Виталий выскочил из машины, поискал глазами Катю и ее мать, но, увы, не заметил даже намека. Пошарил в кармане, нашел телефон, набрал… «Аппарат абонента выключен или находится вне зоны действия сети». Стоило ожидать. Черт!
Домой он вернулся лишь часа через два. Один. Девушку так и не нашел, что и неудивительно. Очень похоже, завтра в развалинах найдут два обгоревших трупа. Что здесь творится-то, черт возьми?
Сбросив пропахшую едким дымом одежду, он не меньше получаса стоял под острыми, как иголки, струями душа, пытаясь смыть не столько грязь, сколько мерзкое ощущение безысходности. Когда вокруг тебя начинаются непонятки, это, в конце концов, переживаемо. Когда в тебя стреляют, но ты можешь ответить тем же, чувствуешь много чего, но помимо логичного для достаточно мирного человека вроде него страха есть и азарт, и адреналин в крови. А когда вот так, был человек, с которым ты несколько минут назад разговаривал, – и остались обгорелые скелеты… А еще когда ощущаешь, что ты сам во всем этом каким-то боком замешан, причем непонятно как… В общем, на душе было мерзко, иначе и не скажешь. И душ здесь не помощник.
Растершись докрасна огромным махровым полотенцем, Виталий, сопровождаемый внимательным и, как всегда ему казалось, чуть насмешливым взглядом собаки, прошелся по гостиной, потом вздохнул и отправился на кухню, за чаем. Много-много заварки, кипяток, пара ложек малины – то, что надо. И – в кабинет, бросив по пути собаке ломоть колбасы. Поймала в полете и сожрала мгновенно, кто б сомневался. И куда в нее столько лезет… Спать все равно не захочется, нужно вначале успокоиться, а что для этого требуется? Вкусный чай, гигантский бутерброд и, естественно, работа, отвлекающая от лишних мыслей. Правда, работа дома так, для души, но не все ли равно.

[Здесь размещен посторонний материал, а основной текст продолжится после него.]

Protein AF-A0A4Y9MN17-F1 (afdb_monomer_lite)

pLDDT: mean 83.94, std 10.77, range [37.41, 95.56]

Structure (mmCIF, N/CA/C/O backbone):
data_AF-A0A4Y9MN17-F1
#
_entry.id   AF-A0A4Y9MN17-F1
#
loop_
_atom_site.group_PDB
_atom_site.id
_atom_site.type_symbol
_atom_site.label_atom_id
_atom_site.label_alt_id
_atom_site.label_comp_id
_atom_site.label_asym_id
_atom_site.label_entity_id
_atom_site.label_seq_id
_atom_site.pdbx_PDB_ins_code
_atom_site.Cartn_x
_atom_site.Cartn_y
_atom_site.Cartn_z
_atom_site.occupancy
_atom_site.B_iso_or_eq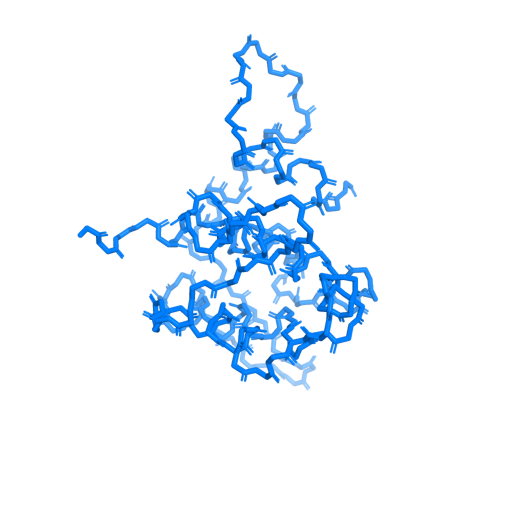uiv
_atom_site.auth_seq_id
_atom_site.auth_comp_id
_atom_site.auth_asym_id
_atom_site.auth_atom_id
_atom_site.pdbx_PDB_model_num
ATOM 1 N N . MET A 1 1 ? -17.612 3.095 -9.255 1.00 37.41 1 MET A N 1
ATOM 2 C CA . MET A 1 1 ? -16.333 3.425 -9.912 1.00 37.41 1 MET A CA 1
ATOM 3 C C . MET A 1 1 ? -15.286 2.654 -9.140 1.00 37.41 1 MET A C 1
ATOM 5 O O . MET A 1 1 ? -14.924 3.090 -8.061 1.00 37.41 1 MET A O 1
ATOM 9 N N . ASP A 1 2 ? -14.958 1.453 -9.605 1.00 40.06 2 ASP A N 1
ATOM 10 C CA . ASP A 1 2 ? -14.232 0.428 -8.830 1.00 40.06 2 ASP A CA 1
ATOM 11 C C . ASP A 1 2 ? -12.800 0.188 -9.355 1.00 40.06 2 ASP A C 1
ATOM 13 O O . ASP A 1 2 ? -12.146 -0.785 -8.990 1.00 40.06 2 ASP A O 1
ATOM 17 N N . ASP A 1 3 ? -12.301 1.073 -10.223 1.00 47.25 3 ASP A N 1
ATOM 18 C CA . ASP A 1 3 ? -11.286 0.700 -11.220 1.00 47.25 3 ASP A CA 1
ATOM 19 C C . ASP A 1 3 ? -9.904 1.362 -11.056 1.00 47.25 3 ASP A C 1
ATOM 21 O O . ASP A 1 3 ? -9.068 1.224 -11.940 1.00 47.25 3 ASP A O 1
ATOM 25 N N . ASP A 1 4 ? -9.615 2.040 -9.935 1.00 62.28 4 ASP A N 1
ATOM 26 C CA . ASP A 1 4 ? -8.294 2.681 -9.723 1.00 62.28 4 ASP A CA 1
ATOM 27 C C . ASP A 1 4 ? -7.540 2.212 -8.464 1.00 62.28 4 ASP A C 1
ATOM 29 O O . ASP A 1 4 ? -6.542 2.787 -8.045 1.00 62.28 4 ASP A O 1
ATOM 33 N N . ARG A 1 5 ? -7.959 1.089 -7.865 1.00 64.25 5 ARG A N 1
ATOM 34 C CA . ARG A 1 5 ? -7.200 0.411 -6.780 1.00 64.25 5 ARG A CA 1
ATOM 35 C C . ARG A 1 5 ? -5.822 -0.060 -7.230 1.00 64.25 5 ARG A C 1
ATOM 37 O O . ARG A 1 5 ? -4.910 -0.266 -6.447 1.00 64.25 5 ARG A O 1
ATOM 44 N N . ASP A 1 6 ? -5.708 -0.245 -8.525 1.00 61.78 6 ASP A N 1
ATOM 45 C CA . ASP A 1 6 ? -4.507 -0.569 -9.253 1.00 61.78 6 ASP A CA 1
ATOM 46 C C . ASP A 1 6 ? -3.474 0.571 -9.268 1.00 61.78 6 ASP A C 1
ATOM 48 O O . ASP A 1 6 ? -2.304 0.336 -9.575 1.00 61.78 6 ASP A O 1
ATOM 52 N N . GLY A 1 7 ? -3.912 1.794 -8.955 1.00 67.50 7 GLY A N 1
ATOM 53 C CA . GLY A 1 7 ? -3.070 2.949 -8.692 1.00 67.50 7 GLY A CA 1
ATOM 54 C C . GLY A 1 7 ? -2.848 3.248 -7.212 1.00 67.50 7 GLY A C 1
ATOM 55 O O . GLY A 1 7 ? -2.247 4.281 -6.920 1.00 67.50 7 GLY A O 1
ATOM 56 N N . SER A 1 8 ? -3.300 2.382 -6.296 1.00 85.38 8 SER A N 1
ATOM 57 C CA . SER A 1 8 ? -3.123 2.608 -4.861 1.00 85.38 8 SER A CA 1
ATOM 58 C C . SER A 1 8 ? -1.644 2.640 -4.471 1.00 85.38 8 SER A C 1
ATOM 60 O O . SER A 1 8 ? -0.789 2.012 -5.107 1.00 85.38 8 SER A O 1
ATOM 62 N N . LEU A 1 9 ? -1.336 3.376 -3.406 1.00 90.12 9 LEU A N 1
ATOM 63 C CA . LEU A 1 9 ? 0.026 3.579 -2.919 1.00 90.12 9 LEU A CA 1
ATOM 64 C C . LEU A 1 9 ? 0.686 2.273 -2.528 1.00 90.12 9 LEU A C 1
ATOM 66 O O . LEU A 1 9 ? 1.828 2.023 -2.898 1.00 90.12 9 LEU A O 1
ATOM 70 N N . SER A 1 10 ? -0.056 1.433 -1.816 1.00 92.06 10 SER A N 1
ATOM 71 C CA . SER A 1 10 ? 0.399 0.109 -1.403 1.00 92.06 10 SER A CA 1
ATOM 72 C C . SER A 1 10 ? 0.797 -0.762 -2.600 1.00 92.06 10 SER A C 1
ATOM 74 O O . SER A 1 10 ? 1.872 -1.359 -2.599 1.00 92.06 10 SER A O 1
ATOM 76 N N . MET A 1 11 ? -0.008 -0.777 -3.664 1.00 92.25 11 MET A N 1
ATOM 77 C CA . MET A 1 11 ? 0.272 -1.565 -4.871 1.00 92.25 11 MET A CA 1
ATOM 78 C C . MET A 1 11 ? 1.463 -1.000 -5.662 1.00 92.25 11 MET A C 1
ATOM 80 O O . MET A 1 11 ? 2.301 -1.753 -6.156 1.00 92.25 11 MET A O 1
ATOM 84 N N . ARG A 1 12 ? 1.590 0.331 -5.750 1.00 92.38 12 ARG A N 1
ATOM 85 C CA . ARG A 1 12 ? 2.761 0.983 -6.367 1.00 92.38 12 ARG A CA 1
ATOM 86 C C . ARG A 1 12 ? 4.041 0.694 -5.576 1.00 92.38 12 ARG A C 1
ATOM 88 O O . ARG A 1 12 ? 5.048 0.319 -6.170 1.00 92.38 12 ARG A O 1
ATOM 95 N N . LEU A 1 13 ? 3.986 0.779 -4.244 1.00 91.62 13 LEU A N 1
ATOM 96 C CA . LEU A 1 13 ? 5.107 0.448 -3.360 1.00 91.62 13 LEU A CA 1
ATOM 97 C C . LEU A 1 13 ? 5.568 -1.002 -3.555 1.00 91.62 13 LEU A C 1
ATOM 99 O O . LEU A 1 13 ? 6.765 -1.246 -3.672 1.00 91.62 13 LEU A O 1
ATOM 103 N N . ALA A 1 14 ? 4.641 -1.963 -3.619 1.00 91.69 14 ALA A N 1
ATOM 104 C CA . ALA A 1 14 ? 4.988 -3.369 -3.830 1.00 91.69 14 ALA A CA 1
ATOM 105 C C . ALA A 1 14 ? 5.687 -3.613 -5.178 1.00 91.69 14 ALA A C 1
ATOM 107 O O . ALA A 1 14 ? 6.587 -4.449 -5.253 1.00 91.69 14 ALA A O 1
ATOM 108 N N . ALA A 1 15 ? 5.304 -2.879 -6.228 1.00 91.62 15 ALA A N 1
ATOM 109 C CA . ALA A 1 15 ? 5.975 -2.930 -7.526 1.00 91.62 15 ALA A CA 1
ATOM 110 C C . ALA A 1 15 ? 7.396 -2.357 -7.476 1.00 91.62 15 ALA A C 1
ATOM 112 O O . ALA A 1 15 ? 8.312 -2.996 -7.991 1.00 91.62 15 ALA A O 1
ATOM 113 N N . LEU A 1 16 ? 7.593 -1.220 -6.802 1.00 89.94 16 LEU A N 1
ATOM 114 C CA . LEU A 1 16 ? 8.917 -0.616 -6.606 1.00 89.94 16 LEU A CA 1
ATOM 115 C C . LEU A 1 16 ? 9.845 -1.487 -5.746 1.00 89.94 16 LEU A C 1
ATOM 117 O O . LEU A 1 16 ? 11.046 -1.540 -5.979 1.00 89.94 16 LEU A O 1
ATOM 121 N N . ALA A 1 17 ? 9.293 -2.205 -4.768 1.00 89.25 17 ALA A N 1
ATOM 122 C CA . ALA A 1 17 ? 10.058 -3.079 -3.879 1.00 89.25 17 ALA A CA 1
ATOM 123 C C . ALA A 1 17 ? 10.439 -4.438 -4.510 1.00 89.25 17 ALA A C 1
ATOM 125 O O . ALA A 1 17 ? 11.070 -5.270 -3.852 1.00 89.25 17 ALA A O 1
ATOM 126 N N . LEU A 1 18 ? 10.040 -4.704 -5.761 1.00 89.38 18 LEU A N 1
ATOM 127 C CA . LEU A 1 18 ? 10.245 -5.993 -6.415 1.00 89.38 18 LEU A CA 1
ATOM 128 C C . LEU A 1 18 ? 11.645 -6.103 -7.053 1.00 89.38 18 LEU A C 1
ATOM 130 O O . LEU A 1 18 ? 11.848 -5.756 -8.214 1.00 89.38 18 LEU A O 1
ATOM 134 N N . ASP A 1 19 ? 12.603 -6.704 -6.346 1.00 87.94 19 ASP A N 1
ATOM 135 C CA . ASP A 1 19 ? 13.975 -6.890 -6.844 1.00 87.94 19 ASP A CA 1
ATOM 136 C C . ASP A 1 19 ? 14.100 -8.105 -7.781 1.00 87.94 19 ASP A C 1
ATOM 138 O O . ASP A 1 19 ? 14.057 -9.272 -7.370 1.00 87.94 19 ASP A O 1
ATOM 142 N N . GLY A 1 20 ? 14.236 -7.860 -9.088 1.00 85.69 20 GLY A N 1
ATOM 143 C CA . GLY A 1 20 ? 14.435 -8.925 -10.079 1.00 85.69 20 GLY A CA 1
ATOM 144 C C . GLY A 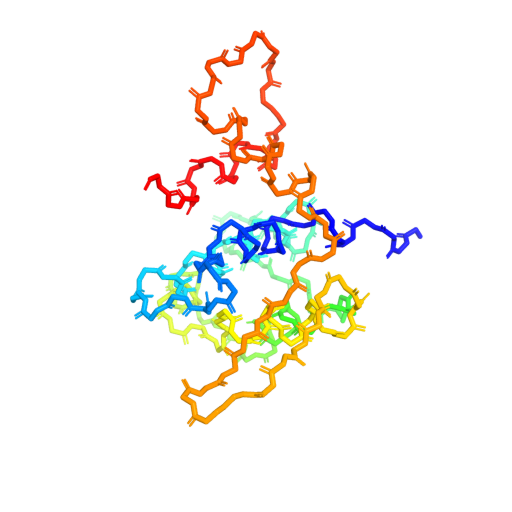1 20 ? 13.316 -9.982 -10.080 1.00 85.69 20 GLY A C 1
ATOM 145 O O . GLY A 1 20 ? 13.547 -11.159 -10.413 1.00 85.69 20 GLY A O 1
ATOM 146 N N . GLY A 1 21 ? 12.111 -9.569 -9.673 1.00 89.56 21 GLY A N 1
ATOM 147 C CA . GLY A 1 21 ? 10.944 -10.425 -9.490 1.00 89.56 21 GLY A CA 1
ATOM 148 C C . GLY A 1 21 ? 10.865 -11.114 -8.126 1.00 89.56 21 GLY A C 1
ATOM 149 O O . GLY A 1 21 ? 10.097 -12.062 -7.989 1.00 89.56 21 GLY A O 1
ATOM 150 N N . ARG A 1 22 ? 11.661 -10.728 -7.131 1.00 90.44 22 ARG A N 1
ATOM 151 C CA . ARG A 1 22 ? 11.602 -11.274 -5.769 1.00 90.44 22 ARG A CA 1
ATOM 152 C C . ARG A 1 22 ? 11.061 -10.226 -4.812 1.00 90.44 22 ARG A C 1
ATOM 154 O O . ARG A 1 22 ? 11.358 -9.049 -4.958 1.00 90.44 22 ARG A O 1
ATOM 161 N N . LEU A 1 23 ? 10.296 -10.684 -3.831 1.00 88.62 23 LEU A N 1
ATOM 162 C CA . LEU A 1 23 ? 9.974 -9.866 -2.671 1.00 88.62 23 LEU A CA 1
ATOM 163 C C . LEU A 1 23 ? 11.242 -9.714 -1.826 1.00 88.62 23 LEU A C 1
ATOM 165 O O . LEU A 1 23 ? 12.022 -10.665 -1.717 1.00 88.62 23 LEU A O 1
ATOM 169 N N . THR A 1 24 ? 11.470 -8.518 -1.299 1.00 77.44 24 THR A N 1
ATOM 170 C CA . THR A 1 24 ? 12.642 -8.219 -0.474 1.00 77.44 24 THR A CA 1
ATOM 171 C C . THR A 1 24 ? 12.410 -8.693 0.959 1.00 77.44 24 THR A C 1
ATOM 173 O O . THR A 1 24 ? 11.344 -8.473 1.515 1.00 77.44 24 THR A O 1
ATOM 176 N N . ASP A 1 25 ? 13.390 -9.324 1.602 1.00 68.56 25 ASP A N 1
ATOM 177 C CA . ASP A 1 25 ? 13.257 -9.785 2.998 1.00 68.56 25 ASP A CA 1
ATOM 178 C C . ASP A 1 25 ? 13.572 -8.676 4.030 1.00 68.56 25 ASP A C 1
ATOM 180 O O . ASP A 1 25 ? 13.872 -8.960 5.192 1.00 68.56 25 ASP A O 1
ATOM 184 N N . ASP A 1 26 ? 13.539 -7.398 3.633 1.00 74.38 26 ASP A N 1
ATOM 185 C CA . ASP A 1 26 ? 13.859 -6.289 4.535 1.00 74.38 26 ASP A CA 1
ATOM 186 C C . ASP A 1 26 ? 12.752 -6.068 5.586 1.00 74.38 26 ASP A C 1
ATOM 188 O O . ASP A 1 26 ? 11.565 -5.929 5.268 1.00 74.38 26 ASP A O 1
ATOM 192 N N . LEU A 1 27 ? 13.172 -5.972 6.852 1.00 56.91 27 LEU A N 1
ATOM 193 C CA . LEU A 1 27 ? 12.350 -5.663 8.023 1.00 56.91 27 LEU A CA 1
ATOM 194 C C . LEU A 1 27 ? 11.612 -4.319 7.906 1.00 56.91 27 LEU A C 1
ATOM 196 O O . LEU A 1 27 ? 10.587 -4.133 8.564 1.00 56.91 27 LEU A O 1
ATOM 200 N N . VAL A 1 28 ? 12.107 -3.388 7.085 1.00 70.25 28 VAL A N 1
ATOM 201 C CA . VAL A 1 28 ? 11.473 -2.078 6.845 1.00 70.25 28 VAL A CA 1
ATOM 202 C C . VAL A 1 28 ? 10.205 -2.197 5.985 1.00 70.25 28 VAL A C 1
ATOM 204 O O . VAL A 1 28 ? 9.302 -1.362 6.084 1.00 70.25 28 VAL A O 1
ATOM 207 N N . THR A 1 29 ? 10.074 -3.273 5.207 1.00 77.56 29 THR A N 1
ATOM 208 C CA . THR A 1 29 ? 9.001 -3.424 4.215 1.00 77.56 29 THR A CA 1
ATOM 209 C C . THR A 1 29 ? 7.626 -3.566 4.857 1.00 77.56 29 THR A C 1
ATOM 211 O O . THR A 1 29 ? 6.670 -2.943 4.408 1.00 77.56 29 THR A O 1
ATOM 214 N N . ALA A 1 30 ? 7.497 -4.326 5.948 1.00 87.75 30 ALA A N 1
ATOM 215 C CA . ALA A 1 30 ? 6.192 -4.538 6.578 1.00 87.75 30 ALA A CA 1
ATOM 216 C C . ALA A 1 30 ? 5.593 -3.243 7.183 1.00 87.75 30 ALA A C 1
ATOM 218 O O . ALA A 1 30 ? 4.431 -2.943 6.902 1.00 87.75 30 ALA A O 1
ATOM 219 N N . PRO A 1 31 ? 6.341 -2.414 7.941 1.00 89.25 31 PRO A N 1
ATOM 220 C CA . PRO A 1 31 ? 5.870 -1.085 8.334 1.00 89.25 31 PRO A CA 1
ATOM 221 C C . PRO A 1 31 ? 5.529 -0.171 7.148 1.00 89.25 31 PRO A C 1
ATOM 223 O O . PRO A 1 31 ? 4.517 0.526 7.211 1.00 89.25 31 PRO A O 1
ATOM 226 N N . ALA A 1 32 ? 6.319 -0.190 6.067 1.00 89.94 32 ALA A N 1
ATOM 227 C CA . ALA A 1 32 ? 6.053 0.615 4.870 1.00 89.94 32 ALA A CA 1
ATOM 228 C C . ALA A 1 32 ? 4.751 0.191 4.162 1.00 89.94 32 ALA A C 1
ATOM 230 O O . ALA A 1 32 ? 3.940 1.038 3.782 1.00 89.94 32 ALA A O 1
ATOM 231 N N . VAL A 1 33 ? 4.490 -1.118 4.070 1.00 92.12 33 VAL A N 1
ATOM 232 C CA . VAL A 1 33 ? 3.223 -1.672 3.566 1.00 92.12 33 VAL A CA 1
ATOM 233 C C . VAL A 1 33 ? 2.044 -1.191 4.407 1.00 92.12 33 VAL A C 1
ATOM 235 O O . VAL A 1 33 ? 1.062 -0.681 3.878 1.00 92.12 33 VAL A O 1
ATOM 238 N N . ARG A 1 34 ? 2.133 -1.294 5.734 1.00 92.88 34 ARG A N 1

В кабинете все было как всегда. Толстый, поглощающий звуки ковер на полу (собаке в эту комнату заходить строго воспрещалось, иначе заколебешься потом шерсть из длинного мягкого ворса вычищать), медвежья шкура на стене. Именно про этого зверюгу, добытого на Камчатке, он сегодня и вещал шпане. Зверя было откровенно жаль, но он первый нарвался, так что чувства пришлось отложить на потом, а тогда, видя несущуюся к нему с недвусмысленными намерениями тушу, Виталию оставалось лишь стрелять. На мысли, что характерно, времени уже не оставалось. Медведь упал только после двух выстрелов из ружья и трех пуль из казенного нагана, всаженных прямо в башку. Когда эта гора мяса и зубов-когтей рухнула, не добежав всего-то пяти шагов до цели, незадачливый стрелок ощутил странную пустоту внутри и огромное желание присесть за ближайшими кустиками. Адреналин прямо через задницу выбивало, и так бывает, чего уж.
Проведя ладонью по меху, Виталий тряхнул головой, отгоняя воспоминания, и бросил взгляд на стол, где уже третий месяц неопрятной грудой валялись привезенные из последней экспедиции (ну, как экспедиции – за хорошие деньги катали скучающих бездельников по местам, которые выглядели ну очень дикими) образцы. Притащил для личной коллекции, хотя такого барахла и без того полный шкаф. Но – не вынесла душа поэта, прихватил, куркуль несчастный. Привез, сложил на стол – и умотал на море, отдыхать. Потом много мотался по работе, вернулся – опять руки не дошли… В результате все покрылось тонким слоем пыли, хороший показатель того, насколько все это на самом деле нужно. И все равно порядок навести однозначно стоило.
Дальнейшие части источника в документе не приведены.